30th Anniversary of Typhoon Ike (Nitang)

Typhoon_Ike_1984Typhoon Ike as it restrengthens over the South China Sea (NASA)

On September 1, 1984, Typhoon Ike (or Nitang from the Philippine’s name list) tore into the central Philippines, leaving a trail of death behind.  Ike formed from a disturbance in the monsoon trough south of the Mariannas on August 21st.  It meandered as a depression for five days before it reached a favorable area and strengthened into a tropical storm.  It began heading due west and brushed Guam with its outer bands, causing little damage.  It began rapidly intensifying on its westward path and had 145 mph (230 km/hr) winds by the time it struck Siargao in the Philippines.  It tore through the center of the archipelago, weakening below typhoon status as it did.  But Ike regained most of its strength while crossing the South China Sea.  Fortunately, it weakened to 90 mph (140 km/hr) sustained winds before making another landfall on Hainan Island in China.

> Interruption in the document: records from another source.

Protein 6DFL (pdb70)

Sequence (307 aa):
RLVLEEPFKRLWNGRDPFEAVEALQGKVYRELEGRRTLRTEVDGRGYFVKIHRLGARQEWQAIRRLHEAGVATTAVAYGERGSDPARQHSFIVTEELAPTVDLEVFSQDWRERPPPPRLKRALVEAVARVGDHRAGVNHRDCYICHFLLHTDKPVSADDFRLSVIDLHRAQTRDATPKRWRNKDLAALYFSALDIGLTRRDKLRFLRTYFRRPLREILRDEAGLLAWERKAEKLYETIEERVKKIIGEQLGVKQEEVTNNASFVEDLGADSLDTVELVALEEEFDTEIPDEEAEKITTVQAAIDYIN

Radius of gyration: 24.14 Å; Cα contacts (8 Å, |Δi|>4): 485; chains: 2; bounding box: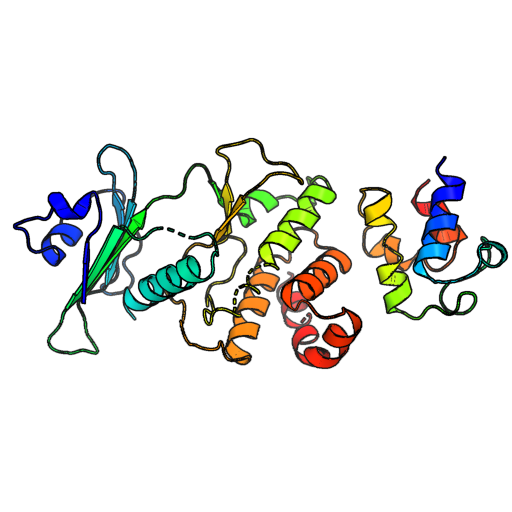 46×66×58 Å

Structure (mmCIF, N/CA/C/O backbone):
data_6DFL
#
_entry.id   6DFL
#
_cell.length_a   92.023
_cell.length_b   92.023
_cell.length_c   99.172
_cell.angle_alpha   90.000
_cell.angle_beta   90.000
_cell.angle_gamma   120.000
#
_symmetry.space_group_name_H-M   'P 31 2 1'
#
loop_
_entity.id
_entity.type
_entity.pdbx_description
1 polymer 'Lipopolysaccharide core heptose(I) kinase RfaP'
2 polymer 'Acyl carrier protein'
3 non-polymer 'S-[2-({N-[(2S)-2-hydroxy-3,3-dimethyl-4-(phosphonooxy)butanoyl]-beta-alanyl}amino)ethyl] hexadecanethioate'
#
loop_
_atom_site.group_PDB
_atom_site.id
_atom_site.type_symbol
_atom_site.label_atom_id
_atom_site.label_alt_id
_atom_site.label_comp_id
_atom_site.label_asym_id
_atom_site.label_entity_id
_atom_site.label_seq_id
_atom_site.pdbx_PDB_ins_code
_atom_site.Cartn_x
_atom_site.Cartn_y
_atom_site.Cartn_z
_atom_site.occupancy
_atom_site.B_iso_or_equiv
_atom_site.auth_seq_id
_atom_site.auth_comp_id
_atom_site.auth_asym_id
_atom_site.auth_atom_id
_atom_site.pdbx_PDB_model_num
ATOM 9 N N . ARG A 1 2 ? -34.932 -6.680 43.879 1.00 78.68 2 ARG A N 1
ATOM 10 C CA . ARG A 1 2 ? -34.271 -5.938 42.824 1.00 75.09 2 ARG A CA 1
ATOM 11 C C . ARG A 1 2 ? -33.039 -5.268 43.399 1.00 78.51 2 ARG A C 1
ATOM 12 O O . ARG A 1 2 ? -33.092 -4.681 44.481 1.00 82.67 2 ARG A O 1
ATOM 20 N N . LEU A 1 3 ? -31.921 -5.390 42.698 1.00 73.39 3 LEU A N 1
ATOM 21 C CA . LEU A 1 3 ? -30.680 -4.835 43.203 1.00 76.02 3 LEU A CA 1
ATOM 22 C C . LEU A 1 3 ? -29.764 -4.572 42.029 1.00 76.46 3 LEU A C 1
ATOM 23 O O . LEU A 1 3 ? -29.535 -5.466 41.209 1.00 77.64 3 LEU A O 1
ATOM 28 N N . VAL A 1 4 ? -29.272 -3.343 41.936 1.00 75.19 4 VAL A N 1
ATOM 29 C CA . VAL A 1 4 ? -28.242 -2.977 40.982 1.00 75.71 4 VAL A CA 1
ATOM 30 C C . VAL A 1 4 ? -27.190 -2.196 41.742 1.00 77.90 4 VAL A C 1
ATOM 31 O O . VAL A 1 4 ? -27.500 -1.166 42.349 1.00 79.25 4 VAL A O 1
ATOM 35 N N . LEU A 1 5 ? -25.954 -2.673 41.706 1.00 85.41 5 LEU A N 1
ATOM 36 C CA . LEU A 1 5 ? -24.834 -1.972 42.312 1.00 87.87 5 LEU A CA 1
ATOM 37 C C . LEU A 1 5 ? -23.854 -1.540 41.229 1.00 92.09 5 LEU A C 1
ATOM 38 O O . LEU A 1 5 ? -23.572 -2.293 40.292 1.00 95.37 5 LEU A O 1
ATOM 43 N N . GLU A 1 6 ? -23.366 -0.311 41.348 1.00 92.84 6 GLU A N 1
ATOM 44 C CA . GLU A 1 6 ? -22.337 0.240 40.480 1.00 94.59 6 GLU A CA 1
ATOM 45 C C . GLU A 1 6 ? -21.234 0.814 41.359 1.00 97.47 6 GLU A C 1
ATOM 46 O O . GLU A 1 6 ? -21.330 0.819 42.591 1.00 97.22 6 GLU A O 1
ATOM 52 N N . GLU A 1 7 ? -20.188 1.313 40.728 1.00 100.01 7 GLU A N 1
ATOM 53 C CA . GLU A 1 7 ? -19.089 1.815 41.536 1.00 102.44 7 GLU A CA 1
ATOM 54 C C . GLU A 1 7 ? -19.452 3.159 42.170 1.00 98.49 7 GLU A C 1
ATOM 55 O O . GLU A 1 7 ? -20.170 3.962 41.566 1.00 94.88 7 GLU A O 1
ATOM 61 N N . PRO A 1 8 ? -18.937 3.444 43.385 1.00 98.49 8 PRO A N 1
ATOM 62 C CA . PRO A 1 8 ? -17.940 2.645 44.112 1.00 100.21 8 PRO A CA 1
ATOM 63 C C . PRO A 1 8 ? -18.509 1.555 45.020 1.00 101.45 8 PRO A C 1
ATOM 64 O O . PRO A 1 8 ? -17.743 0.762 45.566 1.00 105.99 8 PRO A O 1
ATOM 68 N N . PHE A 1 9 ? -19.830 1.500 45.160 1.00 98.73 9 PHE A N 1
ATOM 69 C CA . PHE A 1 9 ? -20.460 0.610 46.126 1.00 98.18 9 PHE A CA 1
ATOM 70 C C . PHE A 1 9 ? -20.513 -0.848 45.686 1.00 101.93 9 PHE A C 1
ATOM 71 O O . PHE A 1 9 ? -20.893 -1.702 46.497 1.00 103.65 9 PHE A O 1
ATOM 79 N N . LYS A 1 10 ? -20.152 -1.157 44.436 1.00 101.72 10 LYS A N 1
ATOM 80 C CA . LYS A 1 10 ? -20.115 -2.550 43.996 1.00 104.14 10 LYS A CA 1
ATOM 81 C C . LYS A 1 10 ? -19.045 -3.328 44.753 1.00 109.33 10 LYS A C 1
ATOM 82 O O . LYS A 1 10 ? -19.319 -4.388 45.330 1.00 111.14 10 LYS A O 1
ATOM 88 N N . ARG A 1 11 ? -17.810 -2.810 44.763 1.00 108.17 11 ARG A N 1
ATOM 89 C CA . ARG A 1 11 ? -16.770 -3.409 45.592 1.00 110.02 11 ARG A CA 1
ATOM 90 C C . ARG A 1 11 ? -17.045 -3.159 47.071 1.00 110.83 11 ARG A C 1
ATOM 91 O O . ARG A 1 11 ? -17.021 -4.096 47.879 1.00 111.16 11 ARG A O 1
ATOM 99 N N . LEU A 1 12 ? -17.355 -1.904 47.435 1.00 108.16 12 LEU A N 1
ATOM 100 C CA . LEU A 1 12 ? -17.535 -1.535 48.837 1.00 105.42 12 LEU A CA 1
ATOM 101 C C . LEU A 1 12 ? -18.472 -2.483 49.563 1.00 106.61 12 LEU A C 1
ATOM 102 O O . LEU A 1 12 ? -18.301 -2.727 50.761 1.00 111.47 12 LEU A O 1
ATOM 107 N N . TRP A 1 13 ? -19.463 -3.028 48.867 1.00 106.34 13 TRP A N 1
ATOM 108 C CA . TRP A 1 13 ? -20.390 -3.949 49.511 1.00 108.69 13 TRP A CA 1
ATOM 109 C C . TRP A 1 13 ? -20.304 -5.325 48.870 1.00 113.42 13 TRP A C 1
ATOM 110 O O . TRP A 1 13 ? -21.333 -5.930 48.545 1.00 114.46 13 TRP A O 1
ATOM 121 N N . ASN A 1 14 ? -19.083 -5.821 48.675 1.00 115.79 14 ASN A N 1
ATOM 122 C CA . ASN A 1 14 ? -18.894 -7.076 47.959 1.00 119.34 14 ASN A CA 1
ATOM 123 C C . ASN A 1 14 ? -19.513 -8.229 48.738 1.00 117.70 14 ASN A C 1
ATOM 124 O O . ASN A 1 14 ? -20.587 -8.726 48.380 1.00 120.08 14 ASN A O 1
ATOM 129 N N . GLY A 1 15 ? -18.851 -8.656 49.806 1.00 116.24 15 GLY A N 1
ATOM 130 C CA . GLY A 1 15 ? -19.399 -9.713 50.631 1.00 114.85 15 GLY A CA 1
ATOM 131 C C . GLY A 1 15 ? -20.286 -9.164 51.725 1.00 114.75 15 GLY A C 1
ATOM 132 O O . GLY A 1 15 ? -20.253 -9.643 52.864 1.00 114.97 15 GLY A O 1
ATOM 133 N N . ARG A 1 16 ? -21.080 -8.149 51.394 1.00 112.03 16 ARG A N 1
ATOM 134 C CA . ARG A 1 16 ? -21.902 -7.459 52.374 1.00 105.11 16 ARG A CA 1
ATOM 135 C C . ARG A 1 16 ? -23.346 -7.447 51.904 1.00 102.27 16 ARG A C 1
ATOM 136 O O . ARG A 1 16 ? -23.613 -7.357 50.700 1.00 101.22 16 ARG A O 1
ATOM 144 N N . ASP A 1 17 ? -24.270 -7.557 52.847 1.00 99.78 17 ASP A N 1
ATOM 145 C CA . ASP A 1 17 ? -25.668 -7.309 52.524 1.00 96.41 17 ASP A CA 1
ATOM 146 C C . ASP A 1 17 ? -25.822 -5.825 52.234 1.00 97.32 17 ASP A C 1
ATOM 147 O O . ASP A 1 17 ? -25.717 -5.012 53.166 1.00 95.09 17 ASP A O 1
ATOM 152 N N . PRO A 1 18 ? -26.092 -5.426 50.986 1.00 94.33 18 PRO A N 1
ATOM 153 C CA . PRO A 1 18 ? -26.151 -3.991 50.680 1.00 90.98 18 PRO A CA 1
ATOM 154 C C . PRO A 1 18 ? -27.249 -3.264 51.435 1.00 86.91 18 PRO A C 1
ATOM 155 O O . PRO A 1 18 ? -27.085 -2.084 51.753 1.00 87.03 18 PRO A O 1
ATOM 159 N N . PHE A 1 19 ? -28.360 -3.932 51.744 1.00 84.30 19 PHE A N 1
ATOM 160 C CA . PHE A 1 19 ? -29.425 -3.271 52.489 1.00 85.42 19 PHE A CA 1
ATOM 161 C C . PHE A 1 19 ? -28.975 -2.906 53.896 1.00 94.86 19 PHE A C 1
ATOM 162 O O . PHE A 1 19 ? -29.458 -1.916 54.470 1.00 92.62 19 PHE A O 1
ATOM 170 N N . GLU A 1 20 ? -28.070 -3.700 54.472 1.00 94.03 20 GLU A N 1
ATOM 171 C CA . GLU A 1 20 ? -27.399 -3.286 55.695 1.00 93.75 20 GLU A CA 1
ATOM 172 C C . GLU A 1 20 ? -26.450 -2.128 55.424 1.00 91.98 20 GLU A C 1
ATOM 173 O O . GLU A 1 20 ? -26.457 -1.131 56.150 1.00 94.77 20 GLU A O 1
ATOM 179 N N . ALA A 1 21 ? -25.661 -2.219 54.353 1.00 90.31 21 ALA A N 1
ATOM 180 C CA . ALA A 1 21 ? -24.617 -1.226 54.121 1.00 92.32 21 ALA A CA 1
ATOM 181 C C . ALA A 1 21 ? -25.183 0.172 53.866 1.00 95.77 21 ALA A C 1
ATOM 182 O O . ALA A 1 21 ? -24.563 1.163 54.269 1.00 95.98 21 ALA A O 1
ATOM 184 N N . VAL A 1 22 ? -26.329 0.295 53.179 1.00 94.04 22 VAL A N 1
ATOM 185 C CA . VAL A 1 22 ? -26.860 1.643 52.971 1.00 93.36 22 VAL A CA 1
ATOM 186 C C . VAL A 1 22 ? -27.228 2.265 54.294 1.00 90.59 22 VAL A C 1
ATOM 187 O O . VAL A 1 22 ? -27.036 3.468 54.495 1.00 93.78 22 VAL A O 1
ATOM 191 N N . GLU A 1 23 ? -27.789 1.460 55.204 1.00 90.61 23 GLU A N 1
ATOM 192 C CA . GLU A 1 23 ? -28.151 1.929 56.532 1.00 93.14 23 GLU A CA 1
ATOM 193 C C . GLU A 1 23 ? -26.926 2.280 57.368 1.00 96.28 23 GLU A C 1
ATOM 194 O O . GLU A 1 23 ? -27.059 2.953 58.395 1.00 98.41 23 GLU A O 1
ATOM 200 N N . ALA A 1 24 ? -25.744 1.829 56.959 1.00 97.11 24 ALA A N 1
ATOM 201 C CA . ALA A 1 24 ? -24.511 2.123 57.673 1.00 97.62 24 ALA A CA 1
ATOM 202 C C . ALA A 1 24 ? -23.764 3.320 57.102 1.00 100.66 24 ALA A C 1
ATOM 203 O O . ALA A 1 24 ? -22.812 3.791 57.733 1.00 102.64 24 ALA A O 1
ATOM 205 N N . LEU A 1 25 ? -24.159 3.812 55.929 1.00 99.17 25 LEU A N 1
ATOM 206 C CA . LEU A 1 25 ? -23.552 5.013 55.376 1.00 95.52 25 LEU A CA 1
ATOM 207 C C . LEU A 1 25 ? -23.877 6.214 56.251 1.00 98.12 25 LEU A C 1
ATOM 208 O O . LEU A 1 25 ? -24.938 6.283 56.882 1.00 96.22 25 LEU A O 1
ATOM 213 N N . GLN A 1 26 ? -22.955 7.176 56.269 1.00 98.02 26 GLN A N 1
ATOM 214 C CA . GLN A 1 26 ? -22.991 8.268 57.230 1.00 98.72 26 GLN A CA 1
ATOM 215 C C . GLN A 1 26 ? -22.733 9.607 56.559 1.00 97.08 26 GLN A C 1
ATOM 216 O O . GLN A 1 26 ? -22.046 9.698 55.534 1.00 93.49 26 GLN A O 1
ATOM 222 N N . GLY A 1 27 ? -23.288 10.642 57.165 1.00 94.25 27 GLY A N 1
ATOM 223 C CA . GLY A 1 27 ? -23.143 11.995 56.682 1.00 96.42 27 GLY A CA 1
ATOM 224 C C . GLY A 1 27 ? -24.341 12.821 57.110 1.00 100.61 27 GLY A C 1
ATOM 225 O O . GLY A 1 27 ? -25.173 12.380 57.902 1.00 99.17 27 GLY A O 1
ATOM 226 N N . LYS A 1 28 ? -24.409 14.040 56.569 1.00 98.81 28 LYS A N 1
ATOM 227 C CA . LYS A 1 28 ? -25.496 14.946 56.915 1.00 103.42 28 LYS A CA 1
ATOM 228 C C . LYS A 1 28 ? -26.834 14.300 56.582 1.00 105.34 28 LYS A C 1
ATOM 229 O O . LYS A 1 28 ? -27.161 14.119 55.403 1.00 104.52 28 LYS A O 1
ATOM 235 N N . VAL A 1 29 ? -27.601 13.938 57.616 1.00 101.55 29 VAL A N 1
ATOM 236 C CA . VAL A 1 29 ? -28.867 13.224 57.473 1.00 102.43 29 VAL A CA 1
ATOM 237 C C . VAL A 1 29 ? -30.010 14.228 57.354 1.00 106.01 29 VAL A C 1
ATOM 238 O O . VAL A 1 29 ? -29.991 15.286 57.994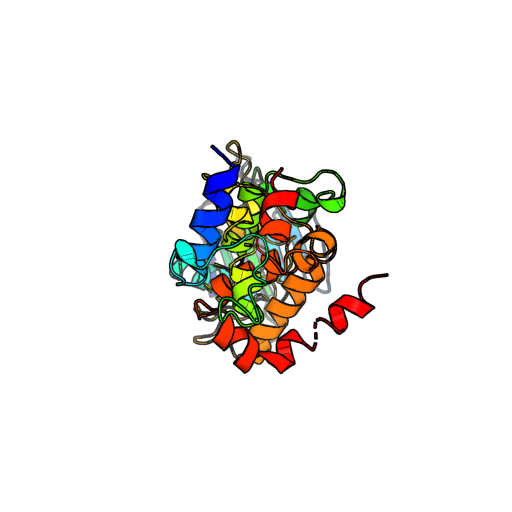 1.00 111.58 29 VAL A O 1
ATOM 242 N N . TYR A 1 30 ? -31.015 13.903 56.531 1.00 107.21 30 TYR A N 1
ATOM 243 C CA . TYR A 1 30 ? -32.149 14.798 56.296 1.00 107.58 30 TYR A CA 1
ATOM 244 C C . TYR A 1 30 ? -33.491 14.119 56.556 1.00 108.18 30 TYR A C 1
ATOM 245 O O . TYR A 1 30 ? -33.642 13.375 57.534 1.00 109.35 30 TYR A O 1
ATOM 254 N N . ARG A 1 31 ? -34.435 14.335 55.625 1.00 108.34 31 ARG A N 1
ATOM 255 C CA . ARG A 1 31 ? -35.869 14.122 55.843 1.00 109.92 31 ARG A CA 1
ATOM 256 C C . ARG A 1 31 ? -36.190 12.715 56.335 1.00 110.78 31 ARG A C 1
ATOM 257 O O . ARG A 1 31 ? -35.716 11.722 55.780 1.00 110.07 31 ARG A O 1
ATOM 265 N N . GLU A 1 32 ? -37.036 12.635 57.368 1.00 115.07 32 GLU A N 1
ATOM 266 C CA . GLU A 1 32 ? -37.416 11.352 57.958 1.00 118.71 32 GLU A CA 1
ATOM 267 C C . GLU A 1 32 ? -38.918 11.096 57.836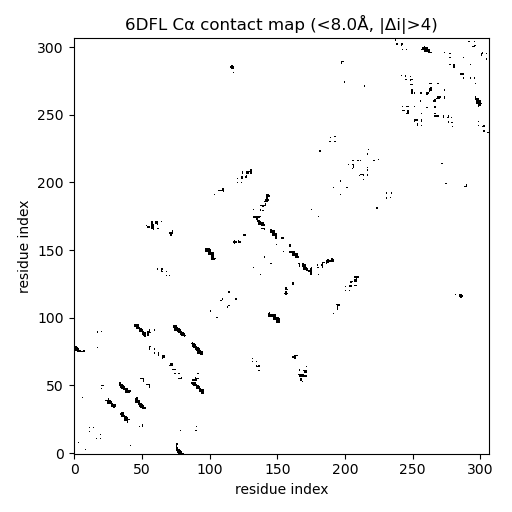 1.00 119.63 32 GLU A C 1
ATOM 268 O O . GLU A 1 32 ? -39.576 10.775 58.834 1.00 121.86 32 GLU A O 1
ATOM 274 N N . LEU A 1 33 ? -39.457 11.205 56.613 1.00 113.91 33 LEU A N 1
ATOM 275 C CA . LEU A 1 33 ? -40.897 11.109 56.338 1.00 115.78 33 LEU A CA 1
ATOM 276 C C . LEU A 1 33 ? -41.379 9.660 56.422 1.00 121.77 33 LEU A C 1
ATOM 277 O O . LEU A 1 33 ? -41.540 8.962 55.413 1.00 118.36 33 LEU A O 1
ATOM 282 N N . GLU A 1 34 ? -41.627 9.214 57.662 1.00 127.35 34 GLU A N 1
ATOM 283 C CA . GLU A 1 34 ? -42.216 7.908 57.965 1.00 129.79 34 GLU A CA 1
ATOM 284 C C . GLU A 1 34 ? -41.437 6.763 57.316 1.00 125.94 34 GLU A C 1
ATOM 285 O O . GLU A 1 34 ? -41.778 6.317 56.213 1.00 120.10 34 GLU A O 1
ATOM 291 N N . GLY A 1 35 ? -40.389 6.283 57.991 1.00 124.96 35 GLY A N 1
ATOM 292 C CA . GLY A 1 35 ? -39.587 5.202 57.452 1.00 118.04 35 GLY A CA 1
ATOM 293 C C . GLY A 1 35 ? -38.583 5.661 56.417 1.00 111.55 35 GLY A C 1
ATOM 294 O O . GLY A 1 35 ? -37.496 5.084 56.309 1.00 105.90 35 GLY A O 1
ATOM 295 N N . ARG A 1 36 ? -38.931 6.705 55.661 1.00 111.24 36 ARG A N 1
ATOM 296 C CA . ARG A 1 36 ? -38.035 7.259 54.656 1.00 105.73 36 ARG A CA 1
ATOM 297 C C . ARG A 1 36 ? -36.801 7.880 55.318 1.00 105.66 36 ARG A C 1
ATOM 298 O O . ARG A 1 36 ? -36.710 7.997 56.546 1.00 108.88 36 ARG A O 1
ATOM 306 N N . ARG A 1 37 ? -35.831 8.263 54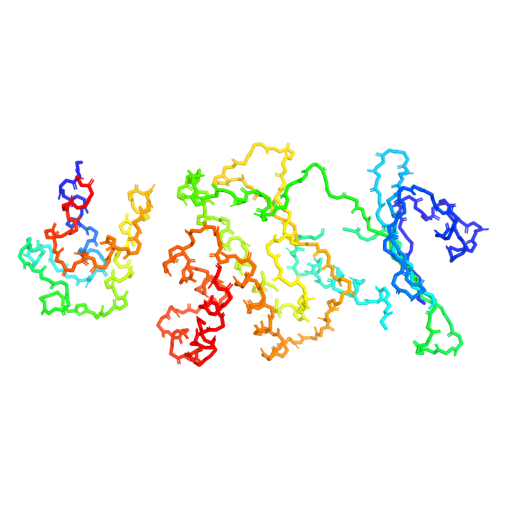.481 1.00 103.91 37 ARG A N 1
ATOM 307 C CA . ARG A 1 37 ? -34.565 8.818 54.948 1.00 102.60 37 ARG A CA 1
ATOM 308 C C . ARG A 1 37 ? -33.756 9.304 53.755 1.00 99.44 37 ARG A C 1
ATOM 309 O O . ARG A 1 37 ? -33.724 8.639 52.714 1.00 95.88 37 ARG A O 1
ATOM 317 N N . THR A 1 38 ? -33.114 10.466 53.914 1.00 99.42 38 THR A N 1
ATOM 318 C CA . THR A 1 38 ? -32.166 10.994 52.945 1.00 96.96 38 THR A CA 1
ATOM 319 C C . THR A 1 38 ? -30.915 11.437 53.684 1.00 95.63 38 THR A C 1
ATOM 320 O O . THR A 1 38 ? -31.012 12.044 54.750 1.00 99.72 38 THR A O 1
ATOM 324 N N . LEU A 1 39 ? -29.743 11.143 53.126 1.00 91.03 39 LEU A N 1
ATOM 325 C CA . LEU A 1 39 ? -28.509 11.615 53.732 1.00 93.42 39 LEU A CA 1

The typhoon’s rains were as deadly as its winds and over 1,490 Filipinos died mostly from flash flooding.  This made Ike one of the deadliest typhoons in Philippine history.  Hundreds of thousands were left homeless and nearly a billion in US dollars of damage was done.  Over 50 more people were killed in China, even as the storm was dissipating inland, due to the heavy rains.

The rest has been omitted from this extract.